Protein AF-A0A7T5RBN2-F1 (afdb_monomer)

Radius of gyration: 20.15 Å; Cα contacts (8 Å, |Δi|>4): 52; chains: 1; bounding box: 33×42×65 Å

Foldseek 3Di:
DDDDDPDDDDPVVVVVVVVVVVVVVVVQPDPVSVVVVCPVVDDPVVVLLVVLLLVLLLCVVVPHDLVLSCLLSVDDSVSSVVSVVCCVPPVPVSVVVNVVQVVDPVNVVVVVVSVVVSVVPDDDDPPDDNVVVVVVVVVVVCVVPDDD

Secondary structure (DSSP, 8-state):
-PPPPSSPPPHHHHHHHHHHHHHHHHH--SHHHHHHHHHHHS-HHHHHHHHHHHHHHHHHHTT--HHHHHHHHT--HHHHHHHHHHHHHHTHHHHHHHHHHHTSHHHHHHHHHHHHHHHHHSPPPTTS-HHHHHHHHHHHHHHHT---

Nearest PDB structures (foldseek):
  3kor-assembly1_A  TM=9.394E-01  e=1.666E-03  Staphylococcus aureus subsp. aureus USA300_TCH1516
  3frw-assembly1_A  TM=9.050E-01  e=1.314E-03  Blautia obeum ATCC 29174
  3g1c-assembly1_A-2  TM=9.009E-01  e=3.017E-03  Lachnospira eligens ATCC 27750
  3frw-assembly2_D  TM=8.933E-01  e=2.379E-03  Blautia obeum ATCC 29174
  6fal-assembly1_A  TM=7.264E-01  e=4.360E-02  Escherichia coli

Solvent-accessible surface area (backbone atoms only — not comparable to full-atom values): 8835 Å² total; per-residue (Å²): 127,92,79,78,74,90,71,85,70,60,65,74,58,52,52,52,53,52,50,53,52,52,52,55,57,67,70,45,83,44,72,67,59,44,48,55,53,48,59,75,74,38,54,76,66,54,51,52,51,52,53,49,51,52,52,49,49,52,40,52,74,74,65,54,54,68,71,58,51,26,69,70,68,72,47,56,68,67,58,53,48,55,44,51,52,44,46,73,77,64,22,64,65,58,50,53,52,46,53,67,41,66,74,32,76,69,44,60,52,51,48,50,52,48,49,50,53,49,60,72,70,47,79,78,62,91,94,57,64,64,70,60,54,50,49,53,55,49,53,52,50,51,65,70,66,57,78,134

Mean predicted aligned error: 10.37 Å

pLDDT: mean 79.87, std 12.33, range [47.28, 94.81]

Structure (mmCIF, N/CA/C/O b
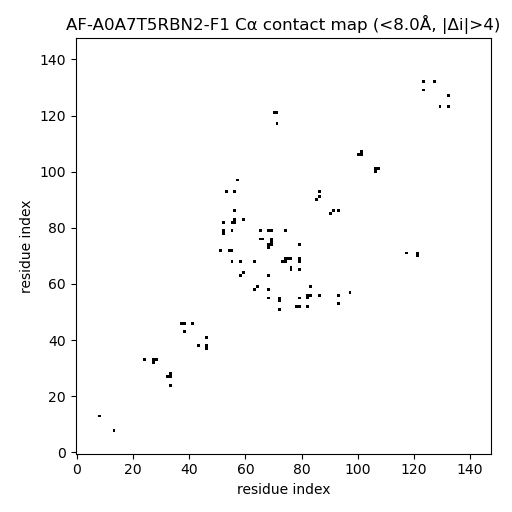ackbone):
data_AF-A0A7T5RBN2-F1
#
_entry.id   AF-A0A7T5RBN2-F1
#
loop_
_atom_site.group_PDB
_atom_site.id
_atom_site.type_symbol
_atom_site.label_atom_id
_atom_site.label_alt_id
_atom_site.label_comp_id
_atom_site.label_asym_id
_atom_site.label_entity_id
_atom_site.label_seq_id
_atom_site.pdbx_PDB_ins_code
_atom_site.Cartn_x
_atom_site.Cartn_y
_atom_site.Cartn_z
_atom_site.occupancy
_atom_site.B_iso_or_equiv
_atom_site.auth_seq_id
_atom_site.auth_comp_id
_atom_site.auth_asym_id
_atom_site.auth_atom_id
_atom_site.pdbx_PDB_model_num
ATOM 1 N N . MET A 1 1 ? 6.397 8.661 -6.700 1.00 49.84 1 MET A N 1
ATOM 2 C CA . MET A 1 1 ? 5.952 7.450 -7.431 1.00 49.84 1 MET A CA 1
ATOM 3 C C . MET A 1 1 ? 7.200 6.717 -7.885 1.00 49.84 1 MET A C 1
ATOM 5 O O . MET A 1 1 ? 8.202 7.394 -8.072 1.00 49.84 1 MET A O 1
ATOM 9 N N . ALA A 1 2 ? 7.156 5.390 -8.024 1.00 64.38 2 ALA A N 1
ATOM 10 C CA . ALA A 1 2 ? 8.275 4.643 -8.592 1.00 64.38 2 ALA A CA 1
ATOM 11 C C . ALA A 1 2 ? 8.530 5.134 -10.024 1.00 64.38 2 ALA A C 1
ATOM 13 O O . ALA A 1 2 ? 7.585 5.316 -10.795 1.00 64.38 2 ALA A O 1
ATOM 14 N N . GLN A 1 3 ? 9.787 5.427 -10.336 1.00 73.81 3 GLN A N 1
ATOM 15 C CA . GLN A 1 3 ? 10.197 5.946 -11.631 1.00 73.81 3 GLN A CA 1
ATOM 16 C C . GLN A 1 3 ? 10.763 4.790 -12.449 1.00 73.81 3 GLN A C 1
ATOM 18 O O . GLN A 1 3 ? 11.764 4.193 -12.065 1.00 73.81 3 GLN A O 1
ATOM 23 N N . VAL A 1 4 ? 10.134 4.487 -13.582 1.00 81.00 4 VAL A N 1
ATOM 24 C CA . VAL A 1 4 ? 10.700 3.546 -14.554 1.00 81.00 4 VAL A CA 1
ATOM 25 C C . VAL A 1 4 ? 11.699 4.296 -15.438 1.00 81.00 4 VAL A C 1
ATOM 27 O O . VAL A 1 4 ? 11.517 5.481 -15.740 1.00 81.00 4 VAL A O 1
ATOM 30 N N . SER A 1 5 ? 12.787 3.622 -15.816 1.00 85.00 5 SER A N 1
ATOM 31 C CA . SER A 1 5 ? 13.785 4.163 -16.741 1.00 85.00 5 SER A CA 1
ATOM 32 C C . SER A 1 5 ? 13.137 4.593 -18.060 1.00 85.00 5 SER A C 1
ATOM 34 O O . SER A 1 5 ? 12.252 3.920 -18.576 1.00 85.00 5 SER A O 1
ATOM 36 N N . LYS A 1 6 ? 13.616 5.700 -18.640 1.00 81.62 6 LYS A N 1
ATOM 37 C CA . LYS A 1 6 ? 13.153 6.186 -19.954 1.00 81.62 6 LYS A CA 1
ATOM 38 C C . LYS A 1 6 ? 13.656 5.329 -21.124 1.00 81.62 6 LYS A C 1
ATOM 40 O O . LYS A 1 6 ? 13.245 5.553 -22.257 1.00 81.62 6 LYS A O 1
ATOM 45 N N . ARG A 1 7 ? 14.584 4.398 -20.874 1.00 86.94 7 ARG A N 1
ATOM 46 C CA . ARG A 1 7 ? 15.106 3.484 -21.896 1.00 86.94 7 ARG A CA 1
ATOM 47 C C . ARG A 1 7 ? 14.087 2.381 -22.139 1.00 86.94 7 ARG A C 1
ATOM 49 O O . ARG A 1 7 ? 13.737 1.662 -21.209 1.00 86.94 7 ARG A O 1
ATOM 56 N N . TYR A 1 8 ? 13.626 2.283 -23.379 1.00 82.06 8 TYR A N 1
ATOM 57 C CA . TYR A 1 8 ? 12.605 1.323 -23.767 1.00 82.06 8 TYR A CA 1
ATOM 58 C C . TYR A 1 8 ? 13.165 -0.103 -23.761 1.00 82.06 8 TYR A C 1
ATOM 60 O O . TYR A 1 8 ? 14.280 -0.338 -24.231 1.00 82.06 8 TYR A O 1
ATOM 68 N N . LEU A 1 9 ? 12.389 -1.039 -23.223 1.00 85.12 9 LEU A N 1
ATOM 69 C CA . LEU A 1 9 ? 12.675 -2.467 -23.273 1.00 85.12 9 LEU A CA 1
ATOM 70 C C . LEU A 1 9 ? 11.861 -3.084 -24.411 1.00 85.12 9 LEU A C 1
ATOM 72 O O . LEU A 1 9 ? 10.737 -2.657 -24.659 1.00 85.12 9 LEU A O 1
ATOM 76 N N . HIS A 1 10 ? 12.398 -4.093 -25.101 1.00 91.69 10 HIS A N 1
ATOM 77 C CA . HIS A 1 10 ? 11.590 -4.828 -26.073 1.00 91.69 10 HIS A CA 1
ATOM 78 C C . HIS A 1 10 ? 10.407 -5.494 -25.360 1.00 91.69 10 HIS A C 1
ATOM 80 O O . HIS A 1 10 ? 10.593 -6.095 -24.299 1.00 91.69 10 HIS A O 1
ATOM 86 N N . LYS A 1 11 ? 9.211 -5.413 -25.952 1.00 89.31 11 LYS A N 1
ATOM 87 C CA . LYS A 1 11 ? 7.962 -5.854 -25.320 1.00 89.31 11 LYS A CA 1
ATOM 88 C C . LYS A 1 11 ? 8.024 -7.311 -24.845 1.00 89.31 11 LYS A C 1
ATOM 90 O O . LYS A 1 11 ? 7.673 -7.595 -23.708 1.00 89.31 11 LYS A O 1
ATOM 95 N N . ASP A 1 12 ? 8.581 -8.203 -25.662 1.00 92.19 12 ASP A N 1
ATOM 96 C CA . ASP A 1 12 ? 8.729 -9.623 -25.307 1.00 92.19 12 ASP A CA 1
ATOM 97 C C . ASP A 1 12 ? 9.618 -9.846 -24.074 1.00 92.19 12 ASP A C 1
ATOM 99 O O . ASP A 1 12 ? 9.423 -10.790 -23.312 1.00 92.19 12 ASP A O 1
ATOM 103 N N . VAL A 1 13 ? 10.622 -8.987 -23.874 1.00 92.12 13 VAL A N 1
ATOM 104 C CA . VAL A 1 13 ? 11.504 -9.066 -22.704 1.00 92.12 13 VAL A CA 1
ATOM 105 C C . VAL A 1 13 ? 10.768 -8.551 -21.470 1.00 92.12 13 VAL A C 1
ATOM 107 O O . VAL A 1 13 ? 10.872 -9.156 -20.407 1.00 92.12 13 VAL A O 1
ATOM 110 N N . GLU A 1 14 ? 9.995 -7.473 -21.608 1.00 89.88 14 GLU A N 1
ATOM 111 C CA . GLU A 1 14 ? 9.161 -6.935 -20.529 1.00 89.88 14 GLU A CA 1
ATOM 112 C C . GLU A 1 14 ? 8.129 -7.965 -20.052 1.00 89.88 14 GLU A C 1
ATOM 114 O O . GLU A 1 14 ? 8.034 -8.221 -18.852 1.00 89.88 14 GLU A O 1
ATOM 119 N N . GLU A 1 15 ? 7.423 -8.614 -20.982 1.00 92.12 15 GLU A N 1
ATOM 120 C CA . GLU A 1 15 ? 6.449 -9.668 -20.677 1.00 92.12 15 GLU A CA 1
ATOM 121 C C . GLU A 1 15 ? 7.108 -10.834 -19.925 1.00 92.12 15 GLU A C 1
ATOM 123 O O . GLU A 1 15 ? 6.639 -11.216 -18.854 1.00 92.12 15 GLU A O 1
ATOM 128 N N . ARG A 1 16 ? 8.267 -11.322 -20.390 1.00 93.75 16 ARG A N 1
ATOM 129 C CA . ARG A 1 16 ? 9.001 -12.407 -19.712 1.00 93.75 16 ARG A C
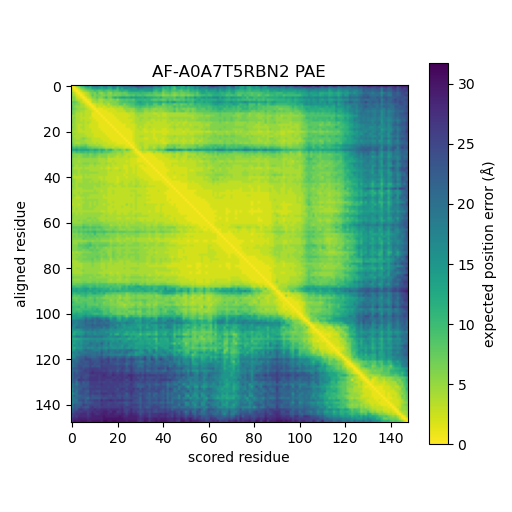A 1
ATOM 130 C C . ARG A 1 16 ? 9.473 -12.041 -18.305 1.00 93.75 16 ARG A C 1
ATOM 132 O O . ARG A 1 16 ? 9.459 -12.890 -17.415 1.00 93.75 16 ARG A O 1
ATOM 139 N N . ILE A 1 17 ? 9.913 -10.800 -18.089 1.00 92.88 17 ILE A N 1
ATOM 140 C CA . ILE A 1 17 ? 10.341 -10.332 -16.760 1.00 92.88 17 ILE A CA 1
ATOM 141 C C . ILE A 1 17 ? 9.141 -10.258 -15.810 1.00 92.88 17 ILE A C 1
ATOM 143 O O . ILE A 1 17 ? 9.247 -10.671 -14.653 1.00 92.88 17 ILE A O 1
ATOM 147 N N . LEU A 1 18 ? 7.999 -9.761 -16.291 1.00 92.44 18 LEU A N 1
ATOM 148 C CA . LEU A 1 18 ? 6.768 -9.715 -15.505 1.00 92.44 18 LEU A CA 1
ATOM 149 C C . LEU A 1 18 ? 6.272 -11.120 -15.157 1.00 92.44 18 LEU A C 1
ATOM 151 O O . LEU A 1 18 ? 5.909 -11.362 -14.008 1.00 92.44 18 LEU A O 1
ATOM 155 N N . ASP A 1 19 ? 6.321 -12.059 -16.098 1.00 94.81 19 ASP A N 1
ATOM 156 C CA . ASP A 1 19 ? 5.940 -13.451 -15.849 1.00 94.81 19 ASP A CA 1
ATOM 157 C C . ASP A 1 19 ? 6.811 -14.098 -14.770 1.00 94.81 19 ASP A C 1
ATOM 159 O O . ASP A 1 19 ? 6.288 -14.716 -13.840 1.00 94.81 19 ASP A O 1
ATOM 163 N N . LEU A 1 20 ? 8.130 -13.890 -14.818 1.00 93.00 20 LEU A N 1
ATOM 164 C CA . LEU A 1 20 ? 9.044 -14.377 -13.783 1.00 93.00 20 LEU A CA 1
ATOM 165 C C . LEU A 1 20 ? 8.699 -13.806 -12.400 1.00 93.00 20 LEU A C 1
ATOM 167 O O . LEU A 1 20 ? 8.746 -14.525 -11.396 1.00 93.00 20 LEU A O 1
ATOM 171 N N . PHE A 1 21 ? 8.311 -12.533 -12.338 1.00 91.81 21 PHE A N 1
ATOM 172 C CA . PHE A 1 21 ? 7.865 -11.905 -11.099 1.00 91.81 21 PHE A CA 1
ATOM 173 C C . PHE A 1 21 ? 6.578 -12.550 -10.560 1.00 91.81 21 PHE A C 1
ATOM 175 O O . PHE A 1 21 ? 6.512 -12.897 -9.377 1.00 91.81 21 PHE A O 1
ATOM 182 N N . TRP A 1 22 ? 5.580 -12.788 -11.417 1.00 90.69 22 TRP A N 1
ATOM 183 C CA . TRP A 1 22 ? 4.333 -13.449 -11.018 1.00 90.69 22 TRP A CA 1
ATOM 184 C C . TRP A 1 22 ? 4.549 -14.890 -10.563 1.00 90.69 22 TRP A C 1
ATOM 186 O O . TRP A 1 22 ? 4.002 -15.292 -9.535 1.00 90.69 22 TRP A O 1
ATOM 196 N N . MET A 1 23 ? 5.386 -15.648 -11.273 1.00 91.19 23 MET A N 1
ATOM 197 C CA . MET A 1 23 ? 5.753 -17.014 -10.893 1.00 91.19 23 MET A CA 1
ATOM 198 C C . MET A 1 23 ? 6.445 -17.049 -9.528 1.00 91.19 23 MET A C 1
ATOM 200 O O . MET A 1 23 ? 6.114 -17.891 -8.693 1.00 91.19 23 MET A O 1
ATOM 204 N N . SER A 1 24 ? 7.358 -16.109 -9.273 1.00 89.75 24 SER A N 1
ATOM 205 C CA . SER A 1 24 ? 8.058 -15.997 -7.988 1.00 89.75 24 SER A CA 1
ATOM 206 C C . SER A 1 24 ? 7.078 -15.753 -6.839 1.00 89.75 24 SER A C 1
ATOM 208 O O . SER A 1 24 ? 7.127 -16.449 -5.829 1.00 89.75 24 SER A O 1
ATOM 210 N N . LEU A 1 25 ? 6.132 -14.823 -7.011 1.00 88.69 25 LEU A N 1
ATOM 211 C CA . LEU A 1 25 ? 5.099 -14.559 -6.006 1.00 88.69 25 LEU A CA 1
ATOM 212 C C . LEU A 1 25 ? 4.167 -15.757 -5.786 1.00 88.69 25 LEU A C 1
ATOM 214 O O . LEU A 1 25 ? 3.810 -16.040 -4.646 1.00 88.69 25 LEU A O 1
ATOM 218 N N . ALA A 1 26 ? 3.787 -16.471 -6.847 1.00 87.81 26 ALA A N 1
ATOM 219 C CA . ALA A 1 26 ? 2.891 -17.623 -6.754 1.00 87.81 26 ALA A CA 1
ATOM 220 C C . ALA A 1 26 ? 3.526 -18.822 -6.025 1.00 87.81 26 ALA A C 1
ATOM 222 O O . ALA A 1 26 ? 2.829 -19.554 -5.325 1.00 87.81 26 ALA A O 1
ATOM 223 N N . MET A 1 27 ? 4.842 -19.019 -6.160 1.00 88.88 27 MET A N 1
ATOM 224 C CA . MET A 1 27 ? 5.569 -20.100 -5.480 1.00 88.88 27 MET A CA 1
ATOM 225 C C . MET A 1 27 ? 5.749 -19.857 -3.974 1.00 88.88 27 MET A C 1
ATOM 227 O O . MET A 1 27 ? 5.887 -20.806 -3.196 1.00 88.88 27 MET A O 1
ATOM 231 N N . LEU A 1 28 ? 5.737 -18.597 -3.533 1.00 88.31 28 LEU A N 1
ATOM 232 C CA . LEU A 1 28 ? 5.865 -18.232 -2.124 1.00 88.31 28 LEU A CA 1
ATOM 233 C C . LEU A 1 28 ? 4.500 -18.368 -1.430 1.00 88.31 28 LEU A C 1
ATOM 235 O O . LEU A 1 28 ? 3.695 -17.446 -1.410 1.00 88.31 28 LEU A O 1
ATOM 239 N N . SER A 1 29 ? 4.230 -19.530 -0.834 1.00 79.31 29 SER A N 1
ATOM 240 C CA . SER A 1 29 ? 2.919 -19.836 -0.236 1.00 79.31 29 SER A CA 1
ATOM 241 C C . SER A 1 29 ? 2.722 -19.353 1.208 1.00 79.31 29 SER A C 1
ATOM 243 O O . SER A 1 29 ? 1.591 -19.338 1.697 1.00 79.31 29 SER A O 1
ATOM 245 N N . THR A 1 30 ? 3.786 -18.955 1.918 1.00 87.31 30 THR A N 1
ATOM 246 C CA . THR A 1 30 ? 3.706 -18.560 3.337 1.00 87.31 30 THR A CA 1
ATOM 247 C C . THR A 1 30 ? 3.978 -17.074 3.551 1.00 87.31 30 THR A C 1
ATOM 249 O O . THR A 1 30 ? 4.804 -16.464 2.873 1.00 87.31 30 THR A O 1
ATOM 252 N N . LYS A 1 31 ? 3.302 -16.486 4.550 1.00 85.56 31 LYS A N 1
ATOM 253 C CA . LYS A 1 31 ? 3.440 -15.063 4.905 1.00 85.56 31 LYS A CA 1
ATOM 254 C C . LYS A 1 31 ? 4.892 -14.676 5.203 1.00 85.56 31 LYS A C 1
ATOM 256 O O . LYS A 1 31 ? 5.322 -13.611 4.781 1.00 85.56 31 LYS A O 1
ATOM 261 N N . GLU A 1 32 ? 5.631 -15.524 5.916 1.00 89.25 32 GLU A N 1
ATOM 262 C CA . GLU A 1 32 ? 7.038 -15.280 6.265 1.00 89.25 32 GLU A CA 1
ATOM 263 C C . GLU A 1 32 ? 7.919 -15.193 5.019 1.00 89.25 32 GLU A C 1
ATOM 265 O O . GLU A 1 32 ? 8.649 -14.220 4.851 1.00 89.25 32 GLU A O 1
ATOM 270 N N . LYS A 1 33 ? 7.780 -16.157 4.099 1.00 89.12 33 LYS A N 1
ATOM 271 C CA . LYS A 1 33 ? 8.536 -16.184 2.842 1.00 89.12 33 LYS A CA 1
ATOM 272 C C . LYS A 1 33 ? 8.230 -14.967 1.971 1.00 89.12 33 LYS A C 1
ATOM 274 O O . LYS A 1 33 ? 9.146 -14.364 1.423 1.00 89.12 33 LYS A O 1
ATOM 279 N N . ILE A 1 34 ? 6.955 -14.577 1.883 1.00 90.62 34 ILE A N 1
ATOM 280 C CA . ILE A 1 34 ? 6.545 -13.365 1.162 1.00 90.62 34 ILE A CA 1
ATOM 281 C C . ILE A 1 34 ? 7.127 -12.114 1.832 1.00 90.62 34 ILE A C 1
ATOM 283 O O . ILE A 1 34 ? 7.587 -11.220 1.129 1.00 90.62 34 ILE A O 1
ATOM 287 N N . SER A 1 35 ? 7.125 -12.038 3.168 1.00 89.44 35 SER A N 1
ATOM 288 C CA . SER A 1 35 ? 7.690 -10.894 3.893 1.00 89.44 35 SER A CA 1
ATOM 289 C C . SER A 1 35 ? 9.171 -10.728 3.583 1.00 89.44 35 SER A C 1
ATOM 291 O O . SER A 1 35 ? 9.560 -9.652 3.154 1.00 89.44 35 SER A O 1
ATOM 293 N N . MET A 1 36 ? 9.962 -11.796 3.713 1.00 91.06 36 MET A N 1
ATOM 294 C CA . MET A 1 36 ? 11.398 -11.760 3.419 1.00 91.06 36 MET A CA 1
ATOM 295 C C . MET A 1 36 ? 11.663 -11.347 1.968 1.00 91.06 36 MET A C 1
ATOM 297 O O . MET A 1 36 ? 12.442 -10.437 1.714 1.00 91.06 36 MET A O 1
ATOM 301 N N . PHE A 1 37 ? 10.937 -11.938 1.015 1.00 91.06 37 PHE A N 1
ATOM 302 C CA . PHE A 1 37 ? 11.069 -11.581 -0.397 1.00 91.06 37 PHE A CA 1
ATOM 303 C C . PHE A 1 37 ? 10.756 -10.101 -0.670 1.00 91.06 37 PHE A C 1
ATOM 305 O O . PHE A 1 37 ? 11.473 -9.433 -1.411 1.00 91.06 37 PHE A O 1
ATOM 312 N N . LEU A 1 38 ? 9.688 -9.565 -0.072 1.00 91.00 38 LEU A N 1
ATOM 313 C CA . LEU A 1 38 ? 9.330 -8.152 -0.223 1.00 91.00 38 LEU A CA 1
ATOM 314 C C . LEU A 1 38 ? 10.263 -7.218 0.556 1.00 91.00 38 LEU A C 1
ATOM 316 O O . LEU A 1 38 ? 10.362 -6.046 0.195 1.00 91.00 38 LEU A O 1
ATOM 320 N N . ASP A 1 39 ? 10.912 -7.702 1.613 1.00 91.75 39 ASP A N 1
ATOM 321 C CA . ASP A 1 39 ? 11.929 -6.957 2.351 1.00 91.75 39 ASP A CA 1
ATOM 322 C C . ASP A 1 39 ? 13.197 -6.762 1.513 1.00 91.75 39 ASP A C 1
ATOM 324 O O . ASP A 1 39 ? 13.753 -5.665 1.538 1.00 91.75 39 ASP A O 1
ATOM 328 N N . ASP A 1 40 ? 13.577 -7.770 0.726 1.00 92.44 40 ASP A N 1
ATOM 329 C CA . ASP A 1 40 ? 14.728 -7.714 -0.180 1.00 92.44 40 ASP A CA 1
ATOM 330 C C . ASP A 1 40 ? 14.428 -6.935 -1.471 1.00 92.44 40 ASP A C 1
ATOM 332 O O . ASP A 1 40 ? 15.286 -6.224 -1.995 1.00 92.44 40 ASP A O 1
ATOM 336 N N . LEU A 1 41 ? 13.206 -7.060 -2.003 1.00 91.94 41 LEU A N 1
ATOM 337 C CA . LEU A 1 41 ? 12.832 -6.460 -3.286 1.00 91.94 41 LEU A CA 1
ATOM 338 C C . LEU A 1 41 ? 12.465 -4.974 -3.183 1.00 91.94 41 LEU A C 1
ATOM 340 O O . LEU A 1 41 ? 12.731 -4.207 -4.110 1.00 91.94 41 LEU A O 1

**Your assignment**
A single number is the whole answer here: the number of lines in the data containing "Blautia".

**Your solution**
2